Of the many benefits that have come out of the sequencing process, one of the most significant is the impact it has had in the area of molecular medicine. Researchers have been able to produce increasingly detailed genome maps, which allow them to locate and target genes associated with genetic conditions such as breast cancer, Alzheimer’s disease and myotonic dystrophy. This targeting allows them to focus on examining the fundamental causes of the disease in question rather than solely treating the symptoms.

The next big step in the study of molecular systems is the sequencing of the proteome – this would involve the sequencing of the entire complement of human proteins, including the modifications made to sets of proteins, which vary depending on the conditions present.

One of the basic problems with proteomics is the sheer complexity of proteins not only in their varying structure, but also in their expression. While the genome can be considered constant, despite mutations that may occur, proteins are produced due to a stimulus that is produced as a result of varying cell conditions. This means that the proteome in each cell of the body differs depending on the cell and the time.
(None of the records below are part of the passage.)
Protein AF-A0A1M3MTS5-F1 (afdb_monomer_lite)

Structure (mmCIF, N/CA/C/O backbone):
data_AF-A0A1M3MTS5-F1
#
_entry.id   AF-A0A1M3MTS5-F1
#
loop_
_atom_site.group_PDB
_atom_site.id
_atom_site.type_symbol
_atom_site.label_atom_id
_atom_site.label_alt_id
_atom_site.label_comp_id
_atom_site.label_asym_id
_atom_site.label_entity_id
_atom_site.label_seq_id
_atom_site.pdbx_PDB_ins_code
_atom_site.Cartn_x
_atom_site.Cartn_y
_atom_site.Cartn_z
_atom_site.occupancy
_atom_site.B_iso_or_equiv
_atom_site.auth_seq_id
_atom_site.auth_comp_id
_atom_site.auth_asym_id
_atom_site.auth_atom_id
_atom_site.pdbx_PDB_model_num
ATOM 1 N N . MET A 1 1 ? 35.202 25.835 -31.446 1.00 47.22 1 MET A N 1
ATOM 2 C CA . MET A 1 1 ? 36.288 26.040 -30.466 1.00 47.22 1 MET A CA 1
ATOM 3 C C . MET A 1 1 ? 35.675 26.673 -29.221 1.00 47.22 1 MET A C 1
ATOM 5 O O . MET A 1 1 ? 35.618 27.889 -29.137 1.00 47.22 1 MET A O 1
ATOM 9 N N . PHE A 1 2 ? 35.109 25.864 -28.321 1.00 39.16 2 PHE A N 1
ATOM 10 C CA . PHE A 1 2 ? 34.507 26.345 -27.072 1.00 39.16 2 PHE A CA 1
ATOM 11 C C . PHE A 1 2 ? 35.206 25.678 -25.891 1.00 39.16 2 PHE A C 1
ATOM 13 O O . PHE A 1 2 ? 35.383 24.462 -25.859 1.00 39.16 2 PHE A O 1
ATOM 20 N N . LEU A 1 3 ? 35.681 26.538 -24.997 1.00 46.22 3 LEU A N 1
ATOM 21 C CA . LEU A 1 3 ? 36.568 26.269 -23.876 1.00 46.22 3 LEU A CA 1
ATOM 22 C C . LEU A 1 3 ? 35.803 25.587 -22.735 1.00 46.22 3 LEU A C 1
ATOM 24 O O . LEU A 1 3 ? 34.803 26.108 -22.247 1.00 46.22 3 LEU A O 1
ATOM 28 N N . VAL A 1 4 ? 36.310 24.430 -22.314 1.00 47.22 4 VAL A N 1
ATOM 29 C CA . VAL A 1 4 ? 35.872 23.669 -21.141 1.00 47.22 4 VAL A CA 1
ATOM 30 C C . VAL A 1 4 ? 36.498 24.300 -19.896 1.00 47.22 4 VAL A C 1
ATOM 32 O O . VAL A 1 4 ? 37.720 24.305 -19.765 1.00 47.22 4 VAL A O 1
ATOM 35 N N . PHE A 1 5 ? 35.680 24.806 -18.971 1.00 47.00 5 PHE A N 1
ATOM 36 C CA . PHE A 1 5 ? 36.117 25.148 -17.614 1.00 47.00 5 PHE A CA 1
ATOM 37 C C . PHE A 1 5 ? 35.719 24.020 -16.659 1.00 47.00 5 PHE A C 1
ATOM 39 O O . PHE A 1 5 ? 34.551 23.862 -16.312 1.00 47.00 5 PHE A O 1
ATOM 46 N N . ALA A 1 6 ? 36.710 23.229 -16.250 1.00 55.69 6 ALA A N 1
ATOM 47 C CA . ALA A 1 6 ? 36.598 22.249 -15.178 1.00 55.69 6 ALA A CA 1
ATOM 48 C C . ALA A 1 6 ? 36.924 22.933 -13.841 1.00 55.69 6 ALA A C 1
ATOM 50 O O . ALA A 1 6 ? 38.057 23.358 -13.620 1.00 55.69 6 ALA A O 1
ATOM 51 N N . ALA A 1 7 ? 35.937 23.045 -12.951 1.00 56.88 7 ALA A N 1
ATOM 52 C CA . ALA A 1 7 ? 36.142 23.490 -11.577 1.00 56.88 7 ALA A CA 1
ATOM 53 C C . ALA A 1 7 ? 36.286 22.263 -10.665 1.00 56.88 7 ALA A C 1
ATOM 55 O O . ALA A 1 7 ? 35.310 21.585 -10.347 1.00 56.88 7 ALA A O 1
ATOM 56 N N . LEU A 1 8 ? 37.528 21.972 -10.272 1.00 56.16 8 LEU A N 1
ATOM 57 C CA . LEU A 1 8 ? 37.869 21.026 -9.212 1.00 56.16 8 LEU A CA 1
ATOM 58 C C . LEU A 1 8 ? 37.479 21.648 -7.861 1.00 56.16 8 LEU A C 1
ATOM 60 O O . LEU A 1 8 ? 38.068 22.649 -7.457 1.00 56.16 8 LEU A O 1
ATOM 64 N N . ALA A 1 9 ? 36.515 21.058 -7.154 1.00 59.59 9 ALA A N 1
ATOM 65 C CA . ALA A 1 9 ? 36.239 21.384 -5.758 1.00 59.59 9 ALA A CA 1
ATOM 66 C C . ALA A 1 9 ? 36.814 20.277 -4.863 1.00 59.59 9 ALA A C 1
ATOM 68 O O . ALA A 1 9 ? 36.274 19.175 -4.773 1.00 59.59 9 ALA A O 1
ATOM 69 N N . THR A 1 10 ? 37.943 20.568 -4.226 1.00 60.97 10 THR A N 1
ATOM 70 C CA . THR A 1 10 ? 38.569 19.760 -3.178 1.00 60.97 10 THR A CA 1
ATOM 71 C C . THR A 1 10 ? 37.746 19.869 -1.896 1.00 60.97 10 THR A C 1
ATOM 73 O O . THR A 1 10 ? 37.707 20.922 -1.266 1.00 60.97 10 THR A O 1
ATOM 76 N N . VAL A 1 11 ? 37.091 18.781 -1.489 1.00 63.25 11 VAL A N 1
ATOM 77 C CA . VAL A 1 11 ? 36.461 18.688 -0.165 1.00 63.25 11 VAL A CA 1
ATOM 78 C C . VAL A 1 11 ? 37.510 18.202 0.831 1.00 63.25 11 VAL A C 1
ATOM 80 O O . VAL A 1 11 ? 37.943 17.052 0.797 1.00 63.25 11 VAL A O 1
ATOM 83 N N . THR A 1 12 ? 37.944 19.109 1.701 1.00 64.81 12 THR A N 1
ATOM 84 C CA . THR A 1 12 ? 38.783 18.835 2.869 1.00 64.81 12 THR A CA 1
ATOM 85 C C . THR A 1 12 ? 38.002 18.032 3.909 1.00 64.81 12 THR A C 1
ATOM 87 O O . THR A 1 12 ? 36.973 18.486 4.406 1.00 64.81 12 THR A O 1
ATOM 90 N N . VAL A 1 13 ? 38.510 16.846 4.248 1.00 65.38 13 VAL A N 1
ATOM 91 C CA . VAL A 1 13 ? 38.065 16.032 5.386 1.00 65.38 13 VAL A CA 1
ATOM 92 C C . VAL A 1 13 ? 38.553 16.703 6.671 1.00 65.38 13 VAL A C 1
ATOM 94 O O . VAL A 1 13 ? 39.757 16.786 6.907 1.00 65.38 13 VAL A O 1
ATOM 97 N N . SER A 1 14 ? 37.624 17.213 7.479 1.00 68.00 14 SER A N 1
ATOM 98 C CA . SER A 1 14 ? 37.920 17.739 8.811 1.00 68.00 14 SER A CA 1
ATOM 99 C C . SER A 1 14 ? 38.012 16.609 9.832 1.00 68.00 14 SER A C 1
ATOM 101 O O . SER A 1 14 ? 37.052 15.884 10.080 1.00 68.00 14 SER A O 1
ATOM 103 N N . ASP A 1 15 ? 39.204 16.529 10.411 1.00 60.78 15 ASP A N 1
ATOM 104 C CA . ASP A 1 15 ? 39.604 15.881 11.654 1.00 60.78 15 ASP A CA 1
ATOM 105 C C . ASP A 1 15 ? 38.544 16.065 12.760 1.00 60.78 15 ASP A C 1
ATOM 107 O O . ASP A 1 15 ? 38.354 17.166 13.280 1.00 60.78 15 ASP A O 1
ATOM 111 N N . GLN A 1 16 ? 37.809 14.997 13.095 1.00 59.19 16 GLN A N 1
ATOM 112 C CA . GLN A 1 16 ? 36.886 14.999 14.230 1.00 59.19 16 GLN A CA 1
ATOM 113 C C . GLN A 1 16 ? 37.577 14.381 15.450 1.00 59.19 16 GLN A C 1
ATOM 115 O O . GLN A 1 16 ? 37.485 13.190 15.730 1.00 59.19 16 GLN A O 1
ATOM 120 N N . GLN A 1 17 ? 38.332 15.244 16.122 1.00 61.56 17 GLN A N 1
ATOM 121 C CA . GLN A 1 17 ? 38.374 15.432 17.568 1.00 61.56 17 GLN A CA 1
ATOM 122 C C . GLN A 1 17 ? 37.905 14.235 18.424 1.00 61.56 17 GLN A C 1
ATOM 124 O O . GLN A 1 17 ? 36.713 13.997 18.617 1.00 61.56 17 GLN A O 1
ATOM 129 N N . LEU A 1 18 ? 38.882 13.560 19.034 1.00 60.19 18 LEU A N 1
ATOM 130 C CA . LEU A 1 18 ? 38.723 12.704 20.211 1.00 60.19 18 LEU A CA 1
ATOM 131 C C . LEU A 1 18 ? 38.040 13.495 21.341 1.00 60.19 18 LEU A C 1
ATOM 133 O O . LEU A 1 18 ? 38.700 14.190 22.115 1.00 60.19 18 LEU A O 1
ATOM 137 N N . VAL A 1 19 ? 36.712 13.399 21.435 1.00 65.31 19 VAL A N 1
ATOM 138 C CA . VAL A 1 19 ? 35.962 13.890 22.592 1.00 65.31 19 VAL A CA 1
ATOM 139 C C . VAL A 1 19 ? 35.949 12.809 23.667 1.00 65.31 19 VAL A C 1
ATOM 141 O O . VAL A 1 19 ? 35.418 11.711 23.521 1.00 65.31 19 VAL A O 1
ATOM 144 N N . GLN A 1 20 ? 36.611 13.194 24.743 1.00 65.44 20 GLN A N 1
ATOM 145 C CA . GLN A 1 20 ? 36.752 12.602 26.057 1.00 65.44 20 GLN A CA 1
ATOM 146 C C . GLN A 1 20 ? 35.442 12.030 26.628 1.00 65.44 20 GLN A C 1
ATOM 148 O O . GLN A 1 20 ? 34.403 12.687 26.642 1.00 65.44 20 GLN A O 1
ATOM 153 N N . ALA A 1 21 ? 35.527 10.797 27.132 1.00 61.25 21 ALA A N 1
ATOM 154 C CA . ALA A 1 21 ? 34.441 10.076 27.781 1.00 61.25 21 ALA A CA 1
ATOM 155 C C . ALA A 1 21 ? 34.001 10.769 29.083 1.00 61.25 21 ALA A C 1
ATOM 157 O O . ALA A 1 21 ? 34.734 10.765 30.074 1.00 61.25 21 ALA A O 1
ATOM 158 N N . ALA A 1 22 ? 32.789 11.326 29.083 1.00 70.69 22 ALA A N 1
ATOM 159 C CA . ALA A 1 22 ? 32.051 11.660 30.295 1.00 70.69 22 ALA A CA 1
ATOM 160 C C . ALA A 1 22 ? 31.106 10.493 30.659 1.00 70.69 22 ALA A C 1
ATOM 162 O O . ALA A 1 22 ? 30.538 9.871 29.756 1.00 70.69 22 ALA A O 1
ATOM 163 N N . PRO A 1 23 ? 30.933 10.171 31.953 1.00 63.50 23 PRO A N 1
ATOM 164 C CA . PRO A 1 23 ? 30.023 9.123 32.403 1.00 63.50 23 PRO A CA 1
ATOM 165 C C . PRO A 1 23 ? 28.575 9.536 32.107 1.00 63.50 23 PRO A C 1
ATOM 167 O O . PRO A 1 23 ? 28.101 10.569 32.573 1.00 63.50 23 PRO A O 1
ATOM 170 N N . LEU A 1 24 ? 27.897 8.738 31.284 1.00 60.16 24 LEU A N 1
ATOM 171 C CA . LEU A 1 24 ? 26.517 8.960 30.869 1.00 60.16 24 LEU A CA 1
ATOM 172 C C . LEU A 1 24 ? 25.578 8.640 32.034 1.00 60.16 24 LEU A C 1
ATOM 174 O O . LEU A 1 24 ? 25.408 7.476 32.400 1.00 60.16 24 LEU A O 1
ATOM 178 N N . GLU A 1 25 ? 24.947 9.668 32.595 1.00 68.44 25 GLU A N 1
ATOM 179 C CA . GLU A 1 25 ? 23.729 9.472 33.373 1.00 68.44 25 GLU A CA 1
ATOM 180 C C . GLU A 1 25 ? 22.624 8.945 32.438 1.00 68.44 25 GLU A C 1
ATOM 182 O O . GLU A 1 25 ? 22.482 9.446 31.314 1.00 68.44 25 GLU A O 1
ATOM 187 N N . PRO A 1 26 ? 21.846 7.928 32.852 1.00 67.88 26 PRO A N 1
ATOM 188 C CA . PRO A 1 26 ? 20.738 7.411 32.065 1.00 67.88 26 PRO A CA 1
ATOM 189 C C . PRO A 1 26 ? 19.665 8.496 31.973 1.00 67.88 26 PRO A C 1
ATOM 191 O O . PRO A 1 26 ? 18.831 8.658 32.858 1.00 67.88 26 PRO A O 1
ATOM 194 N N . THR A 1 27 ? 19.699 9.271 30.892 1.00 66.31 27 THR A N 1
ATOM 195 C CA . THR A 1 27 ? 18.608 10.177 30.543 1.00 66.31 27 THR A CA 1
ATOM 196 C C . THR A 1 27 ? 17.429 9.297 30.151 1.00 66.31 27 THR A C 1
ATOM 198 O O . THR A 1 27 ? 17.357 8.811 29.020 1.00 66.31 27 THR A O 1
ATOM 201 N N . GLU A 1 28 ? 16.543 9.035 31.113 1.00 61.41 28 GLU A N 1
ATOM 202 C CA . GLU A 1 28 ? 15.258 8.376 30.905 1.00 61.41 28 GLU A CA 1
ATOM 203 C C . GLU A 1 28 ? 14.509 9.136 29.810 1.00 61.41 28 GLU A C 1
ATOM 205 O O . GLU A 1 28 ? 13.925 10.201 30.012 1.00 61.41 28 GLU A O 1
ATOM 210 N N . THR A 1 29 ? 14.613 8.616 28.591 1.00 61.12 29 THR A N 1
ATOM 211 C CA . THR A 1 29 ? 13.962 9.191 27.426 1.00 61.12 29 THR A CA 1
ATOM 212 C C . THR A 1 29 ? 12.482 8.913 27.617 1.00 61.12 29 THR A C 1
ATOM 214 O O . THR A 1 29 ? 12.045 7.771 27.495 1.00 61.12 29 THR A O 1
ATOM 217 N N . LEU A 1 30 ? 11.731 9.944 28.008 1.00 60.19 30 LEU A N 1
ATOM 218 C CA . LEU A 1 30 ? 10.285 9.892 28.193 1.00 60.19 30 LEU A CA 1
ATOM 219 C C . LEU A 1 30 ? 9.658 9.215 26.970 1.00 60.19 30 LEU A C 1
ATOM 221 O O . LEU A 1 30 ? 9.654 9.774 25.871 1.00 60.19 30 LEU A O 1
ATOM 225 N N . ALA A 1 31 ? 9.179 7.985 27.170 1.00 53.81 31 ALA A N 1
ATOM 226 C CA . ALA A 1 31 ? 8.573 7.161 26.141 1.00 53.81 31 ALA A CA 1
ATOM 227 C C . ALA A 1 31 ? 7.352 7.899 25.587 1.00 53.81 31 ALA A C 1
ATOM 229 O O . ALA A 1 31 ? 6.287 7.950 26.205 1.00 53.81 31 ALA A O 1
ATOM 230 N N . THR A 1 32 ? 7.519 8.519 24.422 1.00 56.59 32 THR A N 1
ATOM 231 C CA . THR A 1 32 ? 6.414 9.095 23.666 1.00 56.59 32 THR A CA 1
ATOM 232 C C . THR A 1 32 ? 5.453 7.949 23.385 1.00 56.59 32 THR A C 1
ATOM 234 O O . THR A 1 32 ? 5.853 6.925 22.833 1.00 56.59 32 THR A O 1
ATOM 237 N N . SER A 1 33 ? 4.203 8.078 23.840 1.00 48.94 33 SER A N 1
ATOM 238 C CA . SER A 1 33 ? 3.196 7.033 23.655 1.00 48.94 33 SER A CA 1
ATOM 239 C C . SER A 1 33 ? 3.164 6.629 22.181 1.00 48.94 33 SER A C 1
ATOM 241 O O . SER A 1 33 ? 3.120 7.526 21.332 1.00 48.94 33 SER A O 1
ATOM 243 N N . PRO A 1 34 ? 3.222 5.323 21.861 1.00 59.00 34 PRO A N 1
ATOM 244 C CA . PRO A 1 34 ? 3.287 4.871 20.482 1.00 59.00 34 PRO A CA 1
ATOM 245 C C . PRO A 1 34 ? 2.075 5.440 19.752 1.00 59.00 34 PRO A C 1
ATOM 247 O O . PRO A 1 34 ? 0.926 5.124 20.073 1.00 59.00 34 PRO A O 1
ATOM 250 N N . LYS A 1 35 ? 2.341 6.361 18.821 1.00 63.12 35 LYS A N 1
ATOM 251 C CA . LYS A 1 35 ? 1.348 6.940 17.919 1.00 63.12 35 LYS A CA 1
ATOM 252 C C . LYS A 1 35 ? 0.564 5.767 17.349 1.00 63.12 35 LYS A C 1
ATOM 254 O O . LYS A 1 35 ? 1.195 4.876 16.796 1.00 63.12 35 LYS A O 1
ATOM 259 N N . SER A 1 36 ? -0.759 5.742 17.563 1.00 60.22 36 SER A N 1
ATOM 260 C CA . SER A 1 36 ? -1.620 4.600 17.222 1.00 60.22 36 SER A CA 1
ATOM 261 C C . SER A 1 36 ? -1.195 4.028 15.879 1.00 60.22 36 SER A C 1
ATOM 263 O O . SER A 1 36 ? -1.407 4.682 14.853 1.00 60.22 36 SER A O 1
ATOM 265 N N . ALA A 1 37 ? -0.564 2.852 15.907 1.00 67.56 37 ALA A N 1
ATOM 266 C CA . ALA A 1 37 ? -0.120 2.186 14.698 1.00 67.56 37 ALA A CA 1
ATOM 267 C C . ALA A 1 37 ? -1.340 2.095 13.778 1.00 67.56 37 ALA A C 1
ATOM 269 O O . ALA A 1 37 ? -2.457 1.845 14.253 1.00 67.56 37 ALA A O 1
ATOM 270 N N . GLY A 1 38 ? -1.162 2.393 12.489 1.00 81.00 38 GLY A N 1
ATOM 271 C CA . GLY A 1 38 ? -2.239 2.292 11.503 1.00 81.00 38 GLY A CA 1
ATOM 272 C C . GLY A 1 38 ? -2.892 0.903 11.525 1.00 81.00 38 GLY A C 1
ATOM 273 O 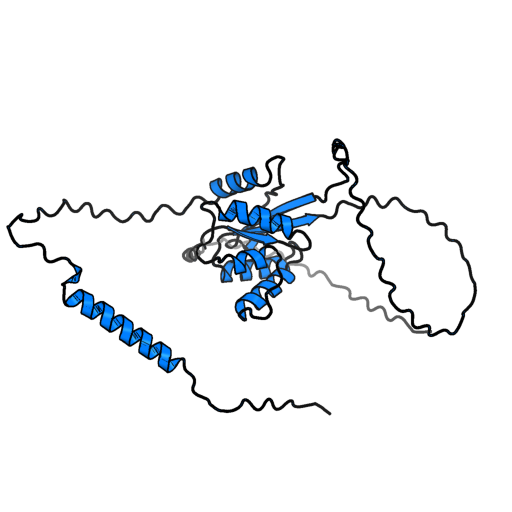O . GLY A 1 38 ? -2.516 0.038 12.305 1.00 81.00 38 GLY A O 1
ATOM 274 N N . GLN A 1 39 ? -3.868 0.615 10.670 1.00 89.38 39 GLN A N 1
ATOM 275 C CA . GLN A 1 39 ? -4.380 -0.760 10.562 1.00 89.38 39 GLN A CA 1
ATOM 276 C C . GLN A 1 39 ? -4.199 -1.292 9.147 1.00 89.38 39 GLN A C 1
ATOM 278 O O . GLN A 1 39 ? -4.658 -0.677 8.186 1.00 89.38 39 GLN A O 1
ATOM 283 N N . GLY A 1 40 ? -3.591 -2.476 9.046 1.00 94.69 40 GLY A N 1
ATOM 284 C CA . GLY A 1 40 ? -3.470 -3.233 7.803 1.00 94.69 40 GLY A CA 1
ATOM 285 C C . GLY A 1 40 ? -2.248 -2.883 6.955 1.00 94.69 40 GLY A C 1
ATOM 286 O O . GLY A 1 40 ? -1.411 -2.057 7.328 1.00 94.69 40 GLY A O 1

After the RNA strand is translated into a series of amino acids, the protein undergoes post-translational modifications. A protein can undergo any number of these, which further complicates its structure and attempts at sequencing it.

Proteomics gives a more thorough understanding of an organism than genomics, as genomics simply provides a fundamental template from which proteins are made. Proteomics however, examines all of the possible ramifications of the outcomes of transcription. The level at which a gene is transcribed is only a minor estimate of its level of expression as a protein. This is because in some cases a protein may become active only once it has undergone post-translational modification; a protein may be spliced after its production, giving two separate proteins or a section of the protein may degrade, giving a wholly different structure.

Examining proteins at a detailed level and determining their functions is of huge significance as knowledge of the DNA sequence of an organism is not sufficient when attempting to explain the way in which cells work or in examining the cause of disease. It is the function of proteins in every single cell of the body, from their actions in the phospholipid membrane and their functions as transport molecules to the need for their presence for the formation of yet a different protein, that determine our body’s response to different stimuli. They are one of the most important molecules in our body, which when we understand them completely, may give us a whole new lease on life.